The real emergent behavior comes from quests that play off of events generated by other quests. If each quest can be ended two or three different ways, each quest directly or indirectly involves affecting the world, and there are multiple actors giving or accepting quests, then a complex chain of events could cause gathering firewood to lead to the downfall of a civilization.
  • Perhaps LostHeirloomQuestCompleted events please the god of compassion who may give the quest completer a Help The Townfolk quest.
  • Perhaps when a Rescue Princess quest is ended by the princess dying, her family creates a Kill Person quest targeting the killer and a Revenge quest against every group the killer was a member of. When a Rescue Princess quest is ended by the princess returning home, her family rewards whoever escorted her and every group the escort is a member of.
  • Perhaps 10 Expand Influence quests must be completed before a size 3 town can become size 4. Whenever an Expand Influence quest is completed, nearby paranoid town mayors become nervous and may create an Attack Town quest or Assassinate Ruler quest targeting their rival neighbors. When an Attack Town quest is completed, the targeted town's mayor can give Strengthen Defenses and retaliatory Attack Town quests. Undertaking either requires buying resources from the market and if a market trader's goods are running low then he could create Gather Resource quests. Of course gathering resources in your neighbor's territory will cause them to hand out quests to get you to stop; by bribery, trade, or sword and shield.
This, right now, is just idle speculation but I think this could be done. By relying on domain events and sagas, new quests can be implemented without muddying up the existing code since it doesn't even need to be touched. By relying on specific details of the people and places creating the events, compelling and believable quests can be generated. And by relying on quests that build on domain events raised as part of attempting other quests, an interdependent and dynamic history following simple laws of cause and effect can be created. I'll have to create a proof of concept some time.
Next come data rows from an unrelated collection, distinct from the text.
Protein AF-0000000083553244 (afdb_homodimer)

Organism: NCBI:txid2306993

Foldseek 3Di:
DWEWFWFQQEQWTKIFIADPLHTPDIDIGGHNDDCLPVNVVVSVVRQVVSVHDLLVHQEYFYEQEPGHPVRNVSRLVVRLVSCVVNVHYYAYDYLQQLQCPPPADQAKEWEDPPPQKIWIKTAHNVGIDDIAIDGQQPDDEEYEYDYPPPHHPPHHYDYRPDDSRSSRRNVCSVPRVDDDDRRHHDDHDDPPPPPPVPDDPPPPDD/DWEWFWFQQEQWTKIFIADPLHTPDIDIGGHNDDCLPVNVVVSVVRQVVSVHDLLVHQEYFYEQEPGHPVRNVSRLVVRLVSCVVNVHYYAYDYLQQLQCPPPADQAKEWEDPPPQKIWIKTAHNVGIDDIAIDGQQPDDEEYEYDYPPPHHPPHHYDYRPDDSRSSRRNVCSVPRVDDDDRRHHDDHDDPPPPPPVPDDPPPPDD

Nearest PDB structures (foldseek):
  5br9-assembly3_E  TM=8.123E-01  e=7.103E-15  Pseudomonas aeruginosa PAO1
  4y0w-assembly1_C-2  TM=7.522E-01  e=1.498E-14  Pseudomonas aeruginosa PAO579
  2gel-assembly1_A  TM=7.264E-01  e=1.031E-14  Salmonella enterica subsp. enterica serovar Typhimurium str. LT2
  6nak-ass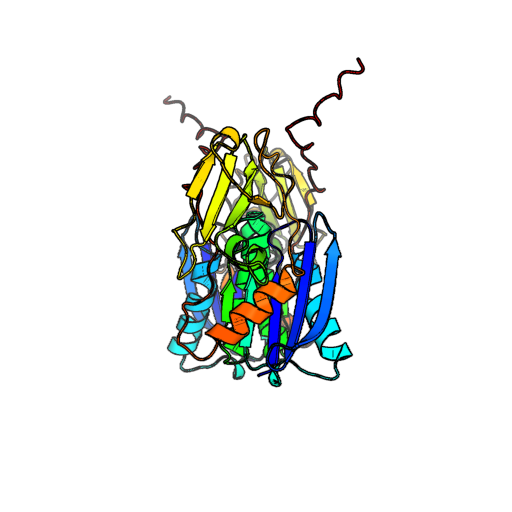embly1_C  TM=7.308E-01  e=5.153E-11  Thermotoga maritima MSB8
  2a6a-assembly1_A  TM=6.928E-01  e=4.842E-11  Thermotoga maritima MSB8

Radius of gyration: 22.96 Å; Cα contacts (8 Å, |Δi|>4): 981; chains: 2; bounding box: 55×69×50 Å

pLDDT: mean 88.0, std 17.51, range [26.22, 98.94]

Secondary structure (DSSP, 8-state):
-EEEEEE-SSSEEEEEEEETTEEEEEEEEE-SS-HHHHHHHHHHHHHHHTT--GGG-SEEEEE--SS-HHHHHHHHHHHHHHHHHHT--EEEE-HHHHHHTTSPSSEEEEEE-STTEEEEEEE-SS-BPPPEEEEGGG--SSEEESS---PPTT--EEPPSS-HHHHHHHHHHHHTTS--PPP-----S-------SS--------/-EEEEEE-SSSEEEEEEEETTEEEEEEEEE-SS-HHHHHHHHHHHHHHHTT--GGG-SEEEEE--SS-HHHHHHHHHHHHHHHHHHT--EEEE-HHHHHHTTSPSSEEEEEE-STTEEEEEEE-SS-BPPPEEEEGGG--SSEEESS---PPTT--EEPPSS-HHHHHHHHHHHHTTS--PPP-----S-------SS--------

Structure (mmCIF, N/CA/C/O backbone):
data_AF-0000000083553244-model_v1
#
loop_
_entity.id
_entity.type
_entity.pdbx_description
1 polymer 'tRNA (Adenosine(37)-N6)-threonylcarbamoyltransferase complex dimerization subunit type 1 TsaB'
#
loop_
_atom_site.group_PDB
_atom_site.id
_atom_site.type_symbol
_atom_site.label_atom_id
_atom_site.label_alt_id
_atom_site.label_comp_id
_atom_site.label_asym_id
_atom_site.label_entity_id
_atom_site.label_seq_id
_atom_site.pdbx_PDB_ins_code
_atom_site.Cartn_x
_atom_site.Cartn_y
_atom_site.Cartn_z
_atom_site.occupancy
_atom_site.B_iso_or_equiv
_atom_site.auth_seq_id
_atom_site.auth_comp_id
_atom_site.auth_asym_id
_atom_site.auth_atom_id
_atom_site.pdbx_PDB_model_num
ATOM 1 N N . MET A 1 1 ? -17.125 -20.312 -6.266 1 95.19 1 MET A N 1
ATOM 2 C CA . MET A 1 1 ? -16.328 -19.359 -5.488 1 95.19 1 MET A CA 1
ATOM 3 C C . MET A 1 1 ? -15.641 -18.344 -6.398 1 95.19 1 MET A C 1
ATOM 5 O O . MET A 1 1 ? -14.984 -18.734 -7.371 1 95.19 1 MET A O 1
ATOM 9 N N . LEU A 1 2 ? -15.938 -17.078 -6.215 1 98.5 2 LEU A N 1
ATOM 10 C CA . LEU A 1 2 ? -15.367 -16 -7.027 1 98.5 2 LEU A CA 1
ATOM 11 C C . LEU A 1 2 ? -14.18 -15.367 -6.316 1 98.5 2 LEU A C 1
ATOM 13 O O . LEU A 1 2 ? -14.336 -14.781 -5.242 1 98.5 2 LEU A O 1
ATOM 17 N N . VAL A 1 3 ? -12.984 -15.484 -6.941 1 98.75 3 VAL A N 1
ATOM 18 C CA . VAL A 1 3 ? -11.75 -15.008 -6.332 1 98.75 3 VAL A CA 1
ATOM 19 C C . VAL A 1 3 ? -11.117 -13.938 -7.211 1 98.75 3 VAL A C 1
ATOM 21 O O . VAL A 1 3 ? -10.977 -14.117 -8.422 1 98.75 3 VAL A O 1
ATOM 24 N N . LEU A 1 4 ? -10.844 -12.781 -6.684 1 98.88 4 LEU A N 1
ATOM 25 C CA . LEU A 1 4 ? -10.008 -11.766 -7.316 1 98.88 4 LEU A CA 1
ATOM 26 C C . LEU A 1 4 ? -8.578 -11.836 -6.789 1 98.88 4 LEU A C 1
ATOM 28 O O . LEU A 1 4 ? -8.352 -11.758 -5.582 1 98.88 4 LEU A O 1
ATOM 32 N N . ALA A 1 5 ? -7.625 -12.055 -7.656 1 98.94 5 ALA A N 1
ATOM 33 C CA . ALA A 1 5 ? -6.219 -12.172 -7.27 1 98.94 5 ALA A CA 1
ATOM 34 C C . ALA A 1 5 ? -5.375 -11.086 -7.938 1 98.94 5 ALA A C 1
ATOM 36 O O . ALA A 1 5 ? -5.656 -10.688 -9.07 1 98.94 5 ALA A O 1
ATOM 37 N N . PHE A 1 6 ? -4.32 -10.609 -7.211 1 98.94 6 PHE A N 1
ATOM 38 C CA . PHE A 1 6 ? -3.479 -9.586 -7.82 1 98.94 6 PHE A CA 1
ATOM 39 C C . PHE A 1 6 ? -2.096 -9.57 -7.184 1 98.94 6 PHE A C 1
ATOM 41 O O . PHE A 1 6 ? -1.876 -10.195 -6.145 1 98.94 6 PHE A O 1
ATOM 48 N N . ASP A 1 7 ? -1.173 -8.914 -7.875 1 98.69 7 ASP A N 1
ATOM 49 C CA . ASP A 1 7 ? 0.236 -8.875 -7.492 1 98.69 7 ASP A CA 1
ATOM 50 C C . ASP A 1 7 ? 0.924 -7.637 -8.055 1 98.69 7 ASP A C 1
ATOM 52 O O . ASP A 1 7 ? 0.686 -7.254 -9.203 1 98.69 7 ASP A O 1
ATOM 56 N N . THR A 1 8 ? 1.665 -6.996 -7.199 1 98.31 8 THR A N 1
ATOM 57 C CA . THR A 1 8 ? 2.512 -5.887 -7.629 1 98.31 8 THR A CA 1
ATOM 58 C C . THR A 1 8 ? 3.945 -6.082 -7.148 1 98.31 8 THR A C 1
ATOM 60 O O . THR A 1 8 ? 4.668 -5.109 -6.918 1 98.31 8 THR A O 1
ATOM 63 N N . SER A 1 9 ? 4.395 -7.324 -6.902 1 95.31 9 SER A N 1
ATOM 64 C CA . SER A 1 9 ? 5.664 -7.633 -6.254 1 95.31 9 SER A CA 1
ATOM 65 C C . SER A 1 9 ? 6.836 -7.43 -7.207 1 95.31 9 SER A C 1
ATOM 67 O O . SER A 1 9 ? 7.996 -7.5 -6.797 1 95.31 9 SER A O 1
ATOM 69 N N . ALA A 1 10 ? 6.605 -7.199 -8.492 1 93.44 10 ALA A N 1
ATOM 70 C CA . ALA A 1 10 ? 7.629 -6.941 -9.5 1 93.44 10 ALA A CA 1
ATOM 71 C C . ALA A 1 10 ? 7.219 -5.793 -10.414 1 93.44 10 ALA A C 1
ATOM 73 O O . ALA A 1 10 ? 6.285 -5.051 -10.109 1 93.44 10 ALA A O 1
ATOM 74 N N . ALA A 1 11 ? 7.984 -5.539 -11.523 1 94.56 11 ALA A N 1
ATOM 75 C CA . ALA A 1 11 ? 7.73 -4.43 -12.438 1 94.56 11 ALA A CA 1
ATOM 76 C C . ALA A 1 11 ? 6.461 -4.668 -13.25 1 94.56 11 ALA A C 1
ATOM 78 O O . ALA A 1 11 ? 6.512 -4.734 -14.484 1 94.56 11 ALA A O 1
ATOM 79 N N . HIS A 1 12 ? 5.316 -4.859 -12.43 1 96.94 12 HIS A N 1
ATOM 80 C CA . HIS A 1 12 ? 4.035 -5.082 -13.094 1 96.94 12 HIS A CA 1
ATOM 81 C C . HIS A 1 12 ? 2.871 -4.801 -12.148 1 96.94 12 HIS A C 1
ATOM 83 O O . HIS A 1 12 ? 3.066 -4.676 -10.938 1 96.94 12 HIS A O 1
ATOM 89 N N . CYS A 1 13 ? 1.729 -4.617 -12.727 1 98.5 13 CYS A N 1
ATOM 90 C CA . CYS A 1 13 ? 0.442 -4.883 -12.094 1 98.5 13 CYS A CA 1
ATOM 91 C C . CYS A 1 13 ? -0.251 -6.074 -12.742 1 98.5 13 CYS A C 1
ATOM 93 O O . CYS A 1 13 ? -0.502 -6.066 -13.953 1 98.5 13 CYS A O 1
ATOM 95 N N . ALA A 1 14 ? -0.455 -7.059 -11.984 1 98.69 14 ALA A N 1
ATOM 96 C CA . ALA A 1 14 ? -1.111 -8.25 -12.508 1 98.69 14 ALA A CA 1
ATOM 97 C C . ALA A 1 14 ? -2.369 -8.586 -11.711 1 98.69 14 ALA A C 1
ATOM 99 O O . ALA A 1 14 ? -2.398 -8.414 -10.484 1 98.69 14 ALA A O 1
ATOM 100 N N . ALA A 1 15 ? -3.402 -9.039 -12.383 1 98.88 15 ALA A N 1
ATOM 101 C CA . ALA A 1 15 ? -4.668 -9.375 -11.734 1 98.88 15 ALA A CA 1
ATOM 102 C C . ALA A 1 15 ? -5.371 -10.516 -12.477 1 98.88 15 ALA A C 1
ATOM 104 O O . ALA A 1 15 ? -5.156 -10.703 -13.672 1 98.88 15 ALA A O 1
ATOM 105 N N . ALA A 1 16 ? -6.105 -11.25 -11.758 1 98.88 16 ALA A N 1
ATOM 106 C CA . ALA A 1 16 ? -6.898 -12.336 -12.336 1 98.88 16 ALA A CA 1
ATOM 107 C C . ALA A 1 16 ? -8.203 -12.523 -11.57 1 98.88 16 ALA A C 1
ATOM 109 O O . ALA A 1 16 ? -8.25 -12.359 -10.344 1 98.88 16 ALA A O 1
ATOM 110 N N . LEU A 1 17 ? -9.219 -12.781 -12.289 1 98.88 17 LEU A N 1
ATOM 111 C CA . LEU A 1 17 ? -10.539 -13.125 -11.766 1 98.88 17 LEU A CA 1
ATOM 112 C C . LEU A 1 17 ? -10.891 -14.578 -12.078 1 98.88 17 LEU A C 1
ATOM 114 O O . LEU A 1 17 ? -10.867 -14.992 -13.242 1 98.88 17 LEU A O 1
ATOM 118 N N . LEU A 1 18 ? -11.125 -15.359 -11.039 1 98.69 18 LEU A N 1
ATOM 119 C CA . LEU A 1 18 ? -11.398 -16.781 -11.211 1 98.69 18 LEU A CA 1
ATOM 120 C C . LEU A 1 18 ? -12.75 -17.156 -10.602 1 98.69 18 LEU A C 1
ATOM 122 O O . LEU A 1 18 ? -13.133 -16.625 -9.562 1 98.69 18 LEU A O 1
ATOM 126 N N . ARG A 1 19 ? -13.406 -18.078 -11.18 1 97.88 19 ARG A N 1
ATOM 127 C CA . ARG A 1 19 ? -14.617 -18.688 -10.641 1 97.88 19 ARG A CA 1
ATOM 128 C C . ARG A 1 19 ? -14.453 -20.203 -10.516 1 97.88 19 ARG A C 1
ATOM 130 O O . ARG A 1 19 ? -14.258 -20.906 -11.516 1 97.88 19 ARG A O 1
ATOM 137 N N . ASP A 1 20 ? -14.484 -20.672 -9.289 1 93.56 20 ASP A N 1
ATOM 138 C CA . ASP A 1 20 ? -14.32 -22.094 -9.016 1 93.56 20 ASP A CA 1
ATOM 139 C C . ASP A 1 20 ? -13.07 -22.656 -9.695 1 93.56 20 ASP A C 1
ATOM 141 O O . ASP A 1 20 ? -13.125 -23.703 -10.352 1 93.56 20 ASP A O 1
ATOM 145 N N . GLY A 1 21 ? -12.039 -21.828 -9.609 1 90.44 21 GLY A N 1
ATOM 146 C CA . GLY A 1 21 ? -10.75 -22.266 -10.117 1 90.44 21 GLY A CA 1
ATOM 147 C C . GLY A 1 21 ? -10.562 -21.984 -11.594 1 90.44 21 GLY A C 1
ATOM 148 O O . GLY A 1 21 ? -9.445 -22.062 -12.109 1 90.44 21 GLY A O 1
ATOM 149 N N . ALA A 1 22 ? -11.617 -21.609 -12.312 1 96.25 22 ALA A N 1
ATOM 150 C CA . ALA A 1 22 ? -11.539 -21.297 -13.734 1 96.25 22 ALA A CA 1
ATOM 151 C C . ALA A 1 22 ? -11.305 -19.797 -13.953 1 96.25 22 ALA A C 1
ATOM 153 O O . ALA A 1 22 ? -11.969 -18.969 -13.328 1 96.25 22 ALA A O 1
ATOM 154 N N . VAL A 1 23 ? -10.469 -19.484 -14.875 1 98.19 23 VAL A N 1
ATOM 155 C CA . VAL A 1 23 ? -10.117 -18.094 -15.141 1 98.19 23 VAL A CA 1
ATOM 156 C C . VAL A 1 23 ? -11.234 -17.422 -15.93 1 98.19 23 VAL A C 1
ATOM 158 O O . VAL A 1 23 ? -11.617 -17.891 -17.016 1 98.19 23 VAL A O 1
ATOM 161 N N . ILE A 1 24 ? -11.742 -16.375 -15.438 1 98.31 24 ILE A N 1
ATOM 162 C CA . ILE A 1 24 ? -12.719 -15.531 -16.125 1 98.31 24 ILE A CA 1
ATOM 163 C C . ILE A 1 24 ? -11.984 -14.453 -16.922 1 98.31 24 ILE A C 1
ATOM 165 O O . ILE A 1 24 ? -12.32 -14.195 -18.094 1 98.31 24 ILE A O 1
ATOM 169 N N . ALA A 1 25 ? -11.055 -13.828 -16.281 1 98.31 25 ALA A N 1
ATOM 170 C CA . ALA A 1 25 ? -10.25 -12.758 -16.875 1 98.31 25 ALA A CA 1
ATOM 171 C C . ALA A 1 25 ? -8.906 -12.625 -16.172 1 98.31 25 ALA A C 1
ATOM 173 O O . ALA A 1 25 ? -8.789 -12.938 -14.984 1 98.31 25 ALA A O 1
ATOM 174 N N . ALA A 1 26 ? -7.941 -12.234 -16.906 1 98.56 26 ALA A N 1
ATOM 175 C CA . ALA A 1 26 ? -6.605 -11.977 -16.375 1 98.56 26 ALA A CA 1
ATOM 176 C C . ALA A 1 26 ? -5.914 -10.852 -17.141 1 98.56 26 ALA A C 1
ATOM 178 O O . ALA A 1 26 ? -6.102 -10.711 -18.344 1 98.56 26 ALA A O 1
ATOM 179 N N . ARG A 1 27 ? -5.184 -10.055 -16.422 1 98.38 27 ARG A N 1
ATOM 180 C CA . ARG A 1 27 ? -4.438 -8.945 -17 1 98.38 27 ARG A CA 1
ATOM 181 C C . ARG A 1 27 ? -3.08 -8.781 -16.328 1 98.38 27 ARG A C 1
ATOM 183 O O . ARG A 1 27 ? -2.947 -9.008 -15.125 1 98.38 27 ARG A O 1
ATOM 190 N N . ARG A 1 28 ? -2.123 -8.492 -17.109 1 98.06 28 ARG A N 1
ATOM 191 C CA . ARG A 1 28 ? -0.802 -8.109 -16.625 1 98.06 28 ARG A CA 1
ATOM 192 C C . ARG A 1 28 ? -0.275 -6.891 -17.375 1 98.06 28 ARG A C 1
ATOM 194 O O . ARG A 1 28 ? -0.242 -6.879 -18.609 1 98.06 28 ARG A O 1
ATOM 201 N N . GLU A 1 29 ? 0.025 -5.887 -16.75 1 98.31 29 GLU A N 1
ATOM 202 C CA . GLU A 1 29 ? 0.604 -4.676 -17.312 1 98.31 29 GLU A CA 1
ATOM 203 C C . GLU A 1 29 ? 2.018 -4.441 -16.781 1 98.31 29 GLU A C 1
ATOM 205 O O . GLU A 1 29 ? 2.23 -4.367 -15.57 1 98.31 29 GLU A O 1
ATOM 210 N N . GLU A 1 30 ? 2.93 -4.367 -17.703 1 97.12 30 GLU A N 1
ATOM 211 C CA . GLU A 1 30 ? 4.312 -4.09 -17.328 1 97.12 30 GLU A CA 1
ATOM 212 C C . GLU A 1 30 ? 4.508 -2.609 -17 1 97.12 30 GLU A C 1
ATOM 214 O O . GLU A 1 30 ? 4.027 -1.74 -17.734 1 97.12 30 GLU A O 1
ATOM 219 N N . MET A 1 31 ? 5.215 -2.338 -15.836 1 95.25 31 MET A N 1
ATOM 220 C CA . MET A 1 31 ? 5.516 -0.962 -15.445 1 95.25 31 MET A CA 1
ATOM 221 C C . MET A 1 31 ? 6.633 -0.917 -14.414 1 95.25 31 MET A C 1
ATOM 223 O O . MET A 1 31 ? 6.605 -1.667 -13.43 1 95.25 31 MET A O 1
ATOM 227 N N . ALA A 1 32 ? 7.449 -0.042 -14.602 1 92.44 32 ALA A N 1
ATOM 228 C CA . ALA A 1 32 ? 8.562 0.115 -13.664 1 92.44 32 ALA A CA 1
ATOM 229 C C . ALA A 1 32 ? 8.125 0.888 -12.422 1 92.44 32 ALA A C 1
ATOM 231 O O . ALA A 1 32 ? 8.664 0.675 -11.336 1 92.44 32 ALA A O 1
ATOM 232 N N . LYS A 1 33 ? 7.18 1.762 -12.562 1 91.44 33 LYS A N 1
ATOM 233 C CA . LYS A 1 33 ? 6.656 2.604 -11.492 1 91.44 33 LYS A CA 1
ATOM 234 C C . LYS A 1 33 ? 5.164 2.854 -11.664 1 91.44 33 LYS A C 1
ATOM 236 O O . LYS A 1 33 ? 4.617 2.652 -12.75 1 91.44 33 LYS A O 1
ATOM 241 N N . GLY A 1 34 ? 4.488 3.215 -10.609 1 94.5 34 GLY A N 1
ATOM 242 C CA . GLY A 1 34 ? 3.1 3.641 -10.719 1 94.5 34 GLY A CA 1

  1. This was an interesting read for me, because lately I've been thinking how to properly design/implement a sort-of self-running roguelike world.

    I've been considering a more agent-based approach, where f.e. the woodcutter loses its axe all by itself (its controller has a probability of making the axe drop when fleeing etc.) and the woodcutter will keep a 'goal' or 'desire' to retrieve his axe, which he may give as a quest to anyone who talks to him.

    An obvious problem is less control over the process: For example, you couldn't limit the current number of lost item quests from a central place, or generate a certain minimum, etc. etc.

    However that's kind of the beauty: the world becomes just a simulation of a bunch of agents and an environment (of which each object, such as rocks, are [dumb] agents as well).

    A rumor system could be implemented by having agents observe other agents move around, lose items, etc.

    Part of the system would be that world events can be observed, or 'sensed' (for sounds for example) by nearby actors.

    Anyway, it's just something I'm toying with in my mind.

    Things like having a princess' death instigate revenge plans of a king would be harder to model like this, because instead of directly going: princess death -> kind's revenge, you'd get the following: princess death -> observed by actor -> gossip to other actors -> reaches king's people -> they somehow confirm* -> find out who did it* -> find person responsible* etc.

    From the steps marked with an asterisk it gets pretty foggy/complex how you'd implement it in a system like this.

    Keep up the blog!

  2. The downside of having all the quest logic in the agents is that they quickly become bloated. With domain events, they just raise events when stuff happens and the event handlers contain the logic for when the quests are started or ended. What I'm suggesting is very similar to what you are saying, just I'd rather have events and separate sagas initiate the quests.